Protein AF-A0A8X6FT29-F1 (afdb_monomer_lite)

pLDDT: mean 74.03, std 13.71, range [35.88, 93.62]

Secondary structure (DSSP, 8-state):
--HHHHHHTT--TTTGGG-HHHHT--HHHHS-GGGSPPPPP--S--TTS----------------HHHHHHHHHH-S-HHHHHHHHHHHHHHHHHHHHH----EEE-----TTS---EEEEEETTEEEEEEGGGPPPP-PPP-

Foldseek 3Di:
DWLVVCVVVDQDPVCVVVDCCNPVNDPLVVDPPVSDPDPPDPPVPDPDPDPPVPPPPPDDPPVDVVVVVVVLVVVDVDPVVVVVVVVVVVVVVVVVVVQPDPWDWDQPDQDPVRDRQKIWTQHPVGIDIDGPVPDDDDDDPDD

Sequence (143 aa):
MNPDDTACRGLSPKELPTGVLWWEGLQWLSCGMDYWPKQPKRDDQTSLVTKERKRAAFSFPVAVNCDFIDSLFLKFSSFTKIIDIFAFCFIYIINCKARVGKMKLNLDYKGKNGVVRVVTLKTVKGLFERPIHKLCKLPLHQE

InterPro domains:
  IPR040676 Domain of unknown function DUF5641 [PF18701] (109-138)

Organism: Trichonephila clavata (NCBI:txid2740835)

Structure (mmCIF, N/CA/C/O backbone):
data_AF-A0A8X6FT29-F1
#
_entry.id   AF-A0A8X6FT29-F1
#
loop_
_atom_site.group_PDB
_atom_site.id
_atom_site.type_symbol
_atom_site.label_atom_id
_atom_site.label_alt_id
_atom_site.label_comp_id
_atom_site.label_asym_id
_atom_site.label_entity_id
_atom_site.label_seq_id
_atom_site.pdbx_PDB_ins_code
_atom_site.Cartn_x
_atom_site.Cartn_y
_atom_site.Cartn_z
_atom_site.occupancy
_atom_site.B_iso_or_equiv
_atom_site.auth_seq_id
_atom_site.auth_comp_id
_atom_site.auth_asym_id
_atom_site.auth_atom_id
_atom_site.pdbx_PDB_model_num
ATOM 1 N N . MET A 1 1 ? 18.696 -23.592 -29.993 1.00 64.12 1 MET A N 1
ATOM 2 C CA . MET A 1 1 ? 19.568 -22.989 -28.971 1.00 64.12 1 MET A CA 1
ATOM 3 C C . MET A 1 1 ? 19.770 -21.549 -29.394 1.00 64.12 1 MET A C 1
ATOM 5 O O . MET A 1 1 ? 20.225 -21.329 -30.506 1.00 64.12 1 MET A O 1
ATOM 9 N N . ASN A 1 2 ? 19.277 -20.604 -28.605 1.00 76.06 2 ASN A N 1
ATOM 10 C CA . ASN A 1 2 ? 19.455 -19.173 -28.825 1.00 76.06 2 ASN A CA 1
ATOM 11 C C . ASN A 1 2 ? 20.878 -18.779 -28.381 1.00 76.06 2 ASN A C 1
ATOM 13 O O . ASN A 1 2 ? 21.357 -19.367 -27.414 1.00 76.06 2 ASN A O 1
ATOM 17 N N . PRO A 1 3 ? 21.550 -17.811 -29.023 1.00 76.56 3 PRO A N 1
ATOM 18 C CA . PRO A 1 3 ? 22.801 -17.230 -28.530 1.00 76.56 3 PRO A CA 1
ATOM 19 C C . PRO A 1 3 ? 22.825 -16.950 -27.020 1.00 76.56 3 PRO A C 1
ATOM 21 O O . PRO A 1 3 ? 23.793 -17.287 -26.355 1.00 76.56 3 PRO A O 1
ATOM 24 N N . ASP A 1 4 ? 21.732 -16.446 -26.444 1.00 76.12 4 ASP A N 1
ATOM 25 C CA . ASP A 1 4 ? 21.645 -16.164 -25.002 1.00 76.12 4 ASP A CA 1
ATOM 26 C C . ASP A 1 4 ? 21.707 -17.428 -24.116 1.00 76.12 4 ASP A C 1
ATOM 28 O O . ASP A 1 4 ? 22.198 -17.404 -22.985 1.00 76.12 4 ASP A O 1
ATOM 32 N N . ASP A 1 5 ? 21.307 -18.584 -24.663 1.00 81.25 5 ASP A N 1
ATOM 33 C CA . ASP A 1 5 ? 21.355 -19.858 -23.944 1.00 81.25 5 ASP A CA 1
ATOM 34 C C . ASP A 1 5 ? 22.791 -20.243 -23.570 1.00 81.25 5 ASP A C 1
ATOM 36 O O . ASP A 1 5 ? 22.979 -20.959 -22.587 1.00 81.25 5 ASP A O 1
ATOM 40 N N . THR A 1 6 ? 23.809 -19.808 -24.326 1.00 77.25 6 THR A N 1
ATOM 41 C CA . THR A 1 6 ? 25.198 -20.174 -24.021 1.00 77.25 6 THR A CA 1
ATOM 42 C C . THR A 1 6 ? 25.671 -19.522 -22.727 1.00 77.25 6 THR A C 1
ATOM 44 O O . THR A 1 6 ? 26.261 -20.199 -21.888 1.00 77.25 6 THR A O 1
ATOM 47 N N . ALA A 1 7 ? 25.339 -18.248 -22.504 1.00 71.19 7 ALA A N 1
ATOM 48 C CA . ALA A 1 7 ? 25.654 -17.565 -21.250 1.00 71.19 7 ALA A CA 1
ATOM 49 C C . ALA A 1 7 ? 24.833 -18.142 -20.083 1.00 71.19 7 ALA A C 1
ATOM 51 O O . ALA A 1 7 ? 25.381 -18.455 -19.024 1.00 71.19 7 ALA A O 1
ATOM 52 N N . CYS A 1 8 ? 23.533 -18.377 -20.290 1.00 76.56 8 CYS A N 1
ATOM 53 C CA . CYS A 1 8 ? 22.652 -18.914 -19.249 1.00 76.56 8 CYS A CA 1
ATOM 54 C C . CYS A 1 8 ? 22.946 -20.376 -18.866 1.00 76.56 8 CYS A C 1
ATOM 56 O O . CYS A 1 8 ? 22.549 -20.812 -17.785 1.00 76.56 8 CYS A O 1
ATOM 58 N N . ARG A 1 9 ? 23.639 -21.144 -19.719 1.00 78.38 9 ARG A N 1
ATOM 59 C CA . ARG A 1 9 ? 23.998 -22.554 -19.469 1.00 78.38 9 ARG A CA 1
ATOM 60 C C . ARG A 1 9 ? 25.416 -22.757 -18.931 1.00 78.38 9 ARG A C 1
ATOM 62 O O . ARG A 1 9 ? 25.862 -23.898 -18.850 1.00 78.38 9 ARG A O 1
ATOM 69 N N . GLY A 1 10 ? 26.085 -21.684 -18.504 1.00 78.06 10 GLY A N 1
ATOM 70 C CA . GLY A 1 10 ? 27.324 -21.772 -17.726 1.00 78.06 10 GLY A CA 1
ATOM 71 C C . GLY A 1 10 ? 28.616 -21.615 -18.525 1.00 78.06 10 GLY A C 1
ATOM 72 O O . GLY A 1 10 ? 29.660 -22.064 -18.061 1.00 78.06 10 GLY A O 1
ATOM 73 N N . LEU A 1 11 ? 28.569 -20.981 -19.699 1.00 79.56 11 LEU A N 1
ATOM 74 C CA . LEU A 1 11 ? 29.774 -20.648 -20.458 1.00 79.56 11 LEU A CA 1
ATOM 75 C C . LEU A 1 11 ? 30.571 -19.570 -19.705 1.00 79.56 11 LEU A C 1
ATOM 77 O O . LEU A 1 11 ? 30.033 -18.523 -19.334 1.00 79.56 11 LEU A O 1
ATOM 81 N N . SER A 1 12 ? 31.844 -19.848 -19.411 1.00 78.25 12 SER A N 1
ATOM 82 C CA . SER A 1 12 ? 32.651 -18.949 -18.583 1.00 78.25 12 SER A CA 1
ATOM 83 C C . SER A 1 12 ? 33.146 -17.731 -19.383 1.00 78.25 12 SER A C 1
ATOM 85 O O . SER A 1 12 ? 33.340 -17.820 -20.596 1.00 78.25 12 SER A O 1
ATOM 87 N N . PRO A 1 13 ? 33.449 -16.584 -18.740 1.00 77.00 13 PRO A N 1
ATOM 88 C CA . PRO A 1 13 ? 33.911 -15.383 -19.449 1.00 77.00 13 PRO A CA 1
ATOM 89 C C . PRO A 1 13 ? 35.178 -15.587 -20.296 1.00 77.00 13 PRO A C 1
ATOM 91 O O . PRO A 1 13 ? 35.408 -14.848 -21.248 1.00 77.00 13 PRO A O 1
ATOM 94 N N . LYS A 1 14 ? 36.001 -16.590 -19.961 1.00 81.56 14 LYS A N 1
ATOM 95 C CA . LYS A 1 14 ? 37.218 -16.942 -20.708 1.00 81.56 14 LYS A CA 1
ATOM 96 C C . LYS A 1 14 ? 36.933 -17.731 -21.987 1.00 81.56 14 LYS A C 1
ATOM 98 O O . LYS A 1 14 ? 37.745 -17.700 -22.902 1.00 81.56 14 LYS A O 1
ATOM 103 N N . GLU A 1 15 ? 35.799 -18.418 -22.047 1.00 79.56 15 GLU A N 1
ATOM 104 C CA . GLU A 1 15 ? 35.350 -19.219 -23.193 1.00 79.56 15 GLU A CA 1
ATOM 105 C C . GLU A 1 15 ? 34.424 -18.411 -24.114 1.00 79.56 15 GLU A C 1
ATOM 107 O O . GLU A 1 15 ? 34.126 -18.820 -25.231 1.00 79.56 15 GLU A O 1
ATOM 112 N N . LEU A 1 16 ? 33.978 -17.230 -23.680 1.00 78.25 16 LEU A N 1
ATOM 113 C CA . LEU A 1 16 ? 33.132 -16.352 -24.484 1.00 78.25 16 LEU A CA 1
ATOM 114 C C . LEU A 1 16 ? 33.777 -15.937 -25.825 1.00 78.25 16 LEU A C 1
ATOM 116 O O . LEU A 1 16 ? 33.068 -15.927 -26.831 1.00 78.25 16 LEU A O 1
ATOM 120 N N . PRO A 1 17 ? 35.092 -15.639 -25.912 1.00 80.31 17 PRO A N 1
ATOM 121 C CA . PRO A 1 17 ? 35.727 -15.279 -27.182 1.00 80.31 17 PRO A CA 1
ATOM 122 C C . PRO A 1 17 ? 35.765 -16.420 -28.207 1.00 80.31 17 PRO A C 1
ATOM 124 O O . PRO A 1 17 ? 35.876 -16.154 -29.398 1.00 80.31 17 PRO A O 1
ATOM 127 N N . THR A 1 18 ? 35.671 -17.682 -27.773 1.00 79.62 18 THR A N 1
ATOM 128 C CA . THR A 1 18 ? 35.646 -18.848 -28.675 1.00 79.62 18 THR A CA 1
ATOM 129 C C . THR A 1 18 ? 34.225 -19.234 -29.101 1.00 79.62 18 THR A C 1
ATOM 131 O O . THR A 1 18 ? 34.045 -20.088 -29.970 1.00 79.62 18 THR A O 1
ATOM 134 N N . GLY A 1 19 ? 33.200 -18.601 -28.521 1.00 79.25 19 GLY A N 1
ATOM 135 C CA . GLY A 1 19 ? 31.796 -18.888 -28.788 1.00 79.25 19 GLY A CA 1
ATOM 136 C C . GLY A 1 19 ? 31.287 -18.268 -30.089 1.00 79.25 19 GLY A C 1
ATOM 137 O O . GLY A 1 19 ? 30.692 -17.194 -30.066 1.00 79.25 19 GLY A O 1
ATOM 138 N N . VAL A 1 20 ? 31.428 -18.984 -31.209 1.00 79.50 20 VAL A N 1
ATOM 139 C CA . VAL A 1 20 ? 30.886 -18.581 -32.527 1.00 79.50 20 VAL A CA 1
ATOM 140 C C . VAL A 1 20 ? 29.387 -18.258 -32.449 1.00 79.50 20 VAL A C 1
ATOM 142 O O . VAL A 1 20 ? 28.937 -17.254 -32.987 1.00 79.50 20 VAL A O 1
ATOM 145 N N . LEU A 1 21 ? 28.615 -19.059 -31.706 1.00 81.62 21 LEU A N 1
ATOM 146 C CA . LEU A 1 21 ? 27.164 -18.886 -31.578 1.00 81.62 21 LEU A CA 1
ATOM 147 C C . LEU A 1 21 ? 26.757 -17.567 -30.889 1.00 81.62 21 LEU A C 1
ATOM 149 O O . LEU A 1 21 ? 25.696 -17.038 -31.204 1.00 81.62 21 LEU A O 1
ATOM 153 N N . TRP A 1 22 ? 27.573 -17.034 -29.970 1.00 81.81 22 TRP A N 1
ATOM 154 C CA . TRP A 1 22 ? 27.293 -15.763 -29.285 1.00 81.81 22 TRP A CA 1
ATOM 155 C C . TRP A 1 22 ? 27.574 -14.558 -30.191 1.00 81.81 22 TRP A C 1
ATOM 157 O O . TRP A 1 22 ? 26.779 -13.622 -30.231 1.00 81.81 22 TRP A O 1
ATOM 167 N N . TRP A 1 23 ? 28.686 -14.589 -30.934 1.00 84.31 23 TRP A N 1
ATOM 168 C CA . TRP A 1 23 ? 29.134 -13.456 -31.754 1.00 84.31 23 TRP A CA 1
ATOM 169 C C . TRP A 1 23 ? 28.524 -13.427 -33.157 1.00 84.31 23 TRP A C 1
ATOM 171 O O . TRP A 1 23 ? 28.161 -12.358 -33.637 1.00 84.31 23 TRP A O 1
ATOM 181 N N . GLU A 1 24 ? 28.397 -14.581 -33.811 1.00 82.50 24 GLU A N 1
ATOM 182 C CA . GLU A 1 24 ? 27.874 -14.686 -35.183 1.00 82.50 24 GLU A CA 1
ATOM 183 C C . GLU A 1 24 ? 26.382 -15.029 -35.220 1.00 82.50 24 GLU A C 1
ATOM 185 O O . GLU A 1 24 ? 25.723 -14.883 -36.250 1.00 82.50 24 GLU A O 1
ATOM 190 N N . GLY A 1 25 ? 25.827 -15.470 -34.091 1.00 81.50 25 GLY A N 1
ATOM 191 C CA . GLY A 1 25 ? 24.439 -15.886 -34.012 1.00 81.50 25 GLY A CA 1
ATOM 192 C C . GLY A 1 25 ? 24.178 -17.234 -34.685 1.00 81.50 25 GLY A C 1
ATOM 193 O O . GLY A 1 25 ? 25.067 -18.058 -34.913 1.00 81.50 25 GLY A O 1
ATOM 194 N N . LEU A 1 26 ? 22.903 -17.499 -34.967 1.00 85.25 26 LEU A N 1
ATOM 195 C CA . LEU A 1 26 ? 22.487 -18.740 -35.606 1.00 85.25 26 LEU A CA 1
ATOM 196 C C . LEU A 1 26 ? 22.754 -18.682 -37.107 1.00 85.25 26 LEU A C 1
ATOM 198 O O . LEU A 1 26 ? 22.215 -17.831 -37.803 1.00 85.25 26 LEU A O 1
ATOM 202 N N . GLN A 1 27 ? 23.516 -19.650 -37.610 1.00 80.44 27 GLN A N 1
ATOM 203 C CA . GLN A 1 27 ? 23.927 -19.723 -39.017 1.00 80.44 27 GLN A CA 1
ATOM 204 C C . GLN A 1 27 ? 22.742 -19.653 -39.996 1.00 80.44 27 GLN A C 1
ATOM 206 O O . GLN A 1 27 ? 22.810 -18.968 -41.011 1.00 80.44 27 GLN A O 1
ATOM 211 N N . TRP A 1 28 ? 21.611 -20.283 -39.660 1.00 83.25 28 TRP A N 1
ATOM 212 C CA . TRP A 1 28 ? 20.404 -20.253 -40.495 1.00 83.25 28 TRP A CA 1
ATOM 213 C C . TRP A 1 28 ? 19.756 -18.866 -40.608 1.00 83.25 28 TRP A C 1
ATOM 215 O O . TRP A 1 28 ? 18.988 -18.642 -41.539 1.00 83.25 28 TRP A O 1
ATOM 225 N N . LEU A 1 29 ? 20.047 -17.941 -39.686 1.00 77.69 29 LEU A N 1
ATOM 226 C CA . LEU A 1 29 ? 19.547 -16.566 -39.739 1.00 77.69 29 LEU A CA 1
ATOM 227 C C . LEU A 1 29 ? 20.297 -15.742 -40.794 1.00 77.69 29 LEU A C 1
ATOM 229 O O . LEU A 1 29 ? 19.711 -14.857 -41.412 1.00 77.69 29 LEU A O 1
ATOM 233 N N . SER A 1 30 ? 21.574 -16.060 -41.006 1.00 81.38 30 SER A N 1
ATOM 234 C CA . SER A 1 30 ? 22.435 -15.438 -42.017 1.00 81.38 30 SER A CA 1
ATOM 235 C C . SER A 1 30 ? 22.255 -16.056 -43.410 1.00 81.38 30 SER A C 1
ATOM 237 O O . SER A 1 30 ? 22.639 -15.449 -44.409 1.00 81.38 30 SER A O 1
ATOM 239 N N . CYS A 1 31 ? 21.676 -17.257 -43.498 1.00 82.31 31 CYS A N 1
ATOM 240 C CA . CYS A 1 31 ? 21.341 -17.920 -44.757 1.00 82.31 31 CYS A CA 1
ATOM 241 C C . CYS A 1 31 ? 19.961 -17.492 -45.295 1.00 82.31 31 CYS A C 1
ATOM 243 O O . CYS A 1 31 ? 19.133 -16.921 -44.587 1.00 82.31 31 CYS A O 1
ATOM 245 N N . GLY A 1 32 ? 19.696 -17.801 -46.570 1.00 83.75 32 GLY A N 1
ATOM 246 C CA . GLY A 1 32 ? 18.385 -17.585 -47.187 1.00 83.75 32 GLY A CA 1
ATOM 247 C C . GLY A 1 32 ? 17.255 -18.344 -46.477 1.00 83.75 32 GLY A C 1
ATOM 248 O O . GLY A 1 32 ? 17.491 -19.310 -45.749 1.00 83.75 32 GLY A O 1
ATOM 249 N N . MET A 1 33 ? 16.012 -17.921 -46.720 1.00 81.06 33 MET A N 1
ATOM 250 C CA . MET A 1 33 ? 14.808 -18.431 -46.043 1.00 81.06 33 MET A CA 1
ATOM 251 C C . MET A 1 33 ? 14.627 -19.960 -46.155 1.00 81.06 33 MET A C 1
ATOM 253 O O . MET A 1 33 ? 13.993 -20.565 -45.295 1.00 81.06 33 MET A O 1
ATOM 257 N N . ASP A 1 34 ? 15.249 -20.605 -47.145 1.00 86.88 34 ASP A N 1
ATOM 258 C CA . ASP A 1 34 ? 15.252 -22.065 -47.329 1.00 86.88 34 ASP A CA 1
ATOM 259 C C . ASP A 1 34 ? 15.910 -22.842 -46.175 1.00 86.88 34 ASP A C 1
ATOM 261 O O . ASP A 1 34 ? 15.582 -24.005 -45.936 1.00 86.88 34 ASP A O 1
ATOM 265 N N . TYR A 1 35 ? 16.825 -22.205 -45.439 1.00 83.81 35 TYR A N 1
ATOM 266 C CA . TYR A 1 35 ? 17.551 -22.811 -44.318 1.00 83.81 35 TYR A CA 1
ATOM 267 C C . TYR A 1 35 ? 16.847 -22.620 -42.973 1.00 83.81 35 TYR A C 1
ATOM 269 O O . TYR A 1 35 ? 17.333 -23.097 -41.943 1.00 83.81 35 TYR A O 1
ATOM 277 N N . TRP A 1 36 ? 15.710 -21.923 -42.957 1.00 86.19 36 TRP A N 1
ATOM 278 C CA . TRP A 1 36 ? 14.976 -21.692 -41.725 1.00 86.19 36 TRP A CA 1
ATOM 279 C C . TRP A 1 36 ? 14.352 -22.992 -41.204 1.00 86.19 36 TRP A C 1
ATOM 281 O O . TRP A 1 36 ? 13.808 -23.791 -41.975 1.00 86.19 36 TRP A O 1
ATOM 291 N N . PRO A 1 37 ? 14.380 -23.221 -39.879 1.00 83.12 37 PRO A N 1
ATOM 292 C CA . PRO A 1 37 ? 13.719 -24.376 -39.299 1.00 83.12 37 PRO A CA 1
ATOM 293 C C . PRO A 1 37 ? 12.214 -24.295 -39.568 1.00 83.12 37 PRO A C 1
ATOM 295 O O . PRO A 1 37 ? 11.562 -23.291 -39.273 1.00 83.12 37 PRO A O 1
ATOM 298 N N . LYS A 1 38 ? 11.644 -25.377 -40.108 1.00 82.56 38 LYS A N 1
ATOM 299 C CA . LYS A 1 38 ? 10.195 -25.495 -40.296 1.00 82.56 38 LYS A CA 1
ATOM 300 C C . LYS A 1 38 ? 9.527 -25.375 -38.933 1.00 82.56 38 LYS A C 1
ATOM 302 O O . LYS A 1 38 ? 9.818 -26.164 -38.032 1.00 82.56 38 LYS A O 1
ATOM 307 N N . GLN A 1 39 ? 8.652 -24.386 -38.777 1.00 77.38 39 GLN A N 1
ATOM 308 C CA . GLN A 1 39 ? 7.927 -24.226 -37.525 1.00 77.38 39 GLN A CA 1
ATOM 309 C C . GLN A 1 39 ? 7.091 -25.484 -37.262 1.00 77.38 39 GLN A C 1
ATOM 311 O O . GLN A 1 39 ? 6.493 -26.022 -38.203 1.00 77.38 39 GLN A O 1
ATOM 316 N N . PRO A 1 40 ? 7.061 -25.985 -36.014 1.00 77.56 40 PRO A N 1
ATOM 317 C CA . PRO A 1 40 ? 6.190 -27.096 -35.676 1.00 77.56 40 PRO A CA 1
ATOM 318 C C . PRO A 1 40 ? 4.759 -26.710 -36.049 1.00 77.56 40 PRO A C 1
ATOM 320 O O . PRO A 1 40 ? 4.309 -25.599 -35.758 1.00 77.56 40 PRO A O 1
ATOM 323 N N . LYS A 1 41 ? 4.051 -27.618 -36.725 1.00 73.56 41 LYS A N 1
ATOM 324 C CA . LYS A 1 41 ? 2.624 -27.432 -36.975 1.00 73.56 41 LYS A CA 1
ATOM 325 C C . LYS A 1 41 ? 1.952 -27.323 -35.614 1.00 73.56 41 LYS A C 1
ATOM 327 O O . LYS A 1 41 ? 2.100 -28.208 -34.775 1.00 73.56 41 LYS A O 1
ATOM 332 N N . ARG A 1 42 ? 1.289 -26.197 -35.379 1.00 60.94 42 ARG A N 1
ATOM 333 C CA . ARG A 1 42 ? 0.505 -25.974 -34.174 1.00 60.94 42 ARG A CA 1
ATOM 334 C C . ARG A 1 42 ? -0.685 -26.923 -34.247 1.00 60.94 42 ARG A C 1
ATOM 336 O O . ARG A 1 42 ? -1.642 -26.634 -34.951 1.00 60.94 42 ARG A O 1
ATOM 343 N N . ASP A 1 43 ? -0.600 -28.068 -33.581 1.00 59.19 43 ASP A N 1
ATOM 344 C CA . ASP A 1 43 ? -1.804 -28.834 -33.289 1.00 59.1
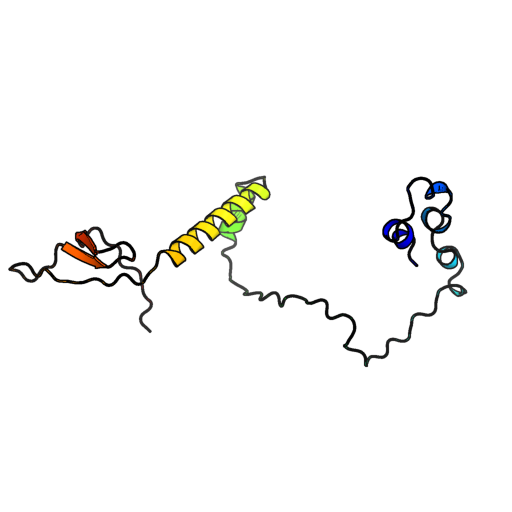9 43 ASP A CA 1
ATOM 345 C C . ASP A 1 43 ? -2.616 -28.001 -32.297 1.00 59.19 43 ASP A C 1
ATOM 347 O O . ASP A 1 43 ? -2.194 -27.755 -31.165 1.00 59.19 43 ASP A O 1
ATOM 351 N N . ASP A 1 44 ? -3.794 -27.549 -32.723 1.00 59.03 44 ASP A N 1
ATOM 352 C CA . ASP A 1 44 ? -4.731 -26.767 -31.903 1.00 59.03 44 ASP A CA 1
ATOM 353 C C . ASP A 1 44 ? -5.271 -27.558 -30.688 1.00 59.03 44 ASP A C 1
ATOM 355 O O . ASP A 1 44 ? -6.073 -27.056 -29.900 1.00 59.03 44 ASP A O 1
ATOM 359 N N . GLN A 1 45 ? -4.794 -28.791 -30.486 1.00 53.56 45 GLN A N 1
ATOM 360 C CA . GLN A 1 45 ? -5.174 -29.700 -29.411 1.00 53.56 45 GLN A CA 1
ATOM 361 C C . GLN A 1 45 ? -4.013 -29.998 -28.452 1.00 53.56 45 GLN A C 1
==================================================
→ TASK BRIEF:
Both end lines included, restate word for word the lines above from the line with "ATOM 142 O O" to the line with "ATOM 155 C C", and nothing else.

→ WRITTEN REPLY:
ATOM 142 O O . VAL A 1 20 ? 28.937 -17.254 -32.987 1.00 79.50 20 VAL A O 1
ATOM 145 N N . LEU A 1 21 ? 28.615 -19.059 -31.706 1.00 81.62 21 LEU A N 1
ATOM 146 C CA . LEU A 1 21 ? 27.164 -18.886 -31.578 1.00 81.62 21 LEU A CA 1
ATOM 147 C C . LEU A 1 21 ? 26.757 -17.567 -30.889 1.00 81.62 21 LEU A C 1
ATOM 149 O O . LEU A 1 21 ? 25.696 -17.038 -31.204 1.00 81.62 21 LEU A O 1
ATOM 153 N N . TRP A 1 22 ? 27.573 -17.034 -29.970 1.00 81.81 22 TRP A N 1
ATOM 154 C CA . TRP A 1 22 ? 27.293 -15.763 -29.285 1.00 81.81 22 TRP A CA 1
ATOM 155 C C . TRP A 1 22 ? 27.574 -14.558 -30.191 1.00 81.81 22 TRP A C 1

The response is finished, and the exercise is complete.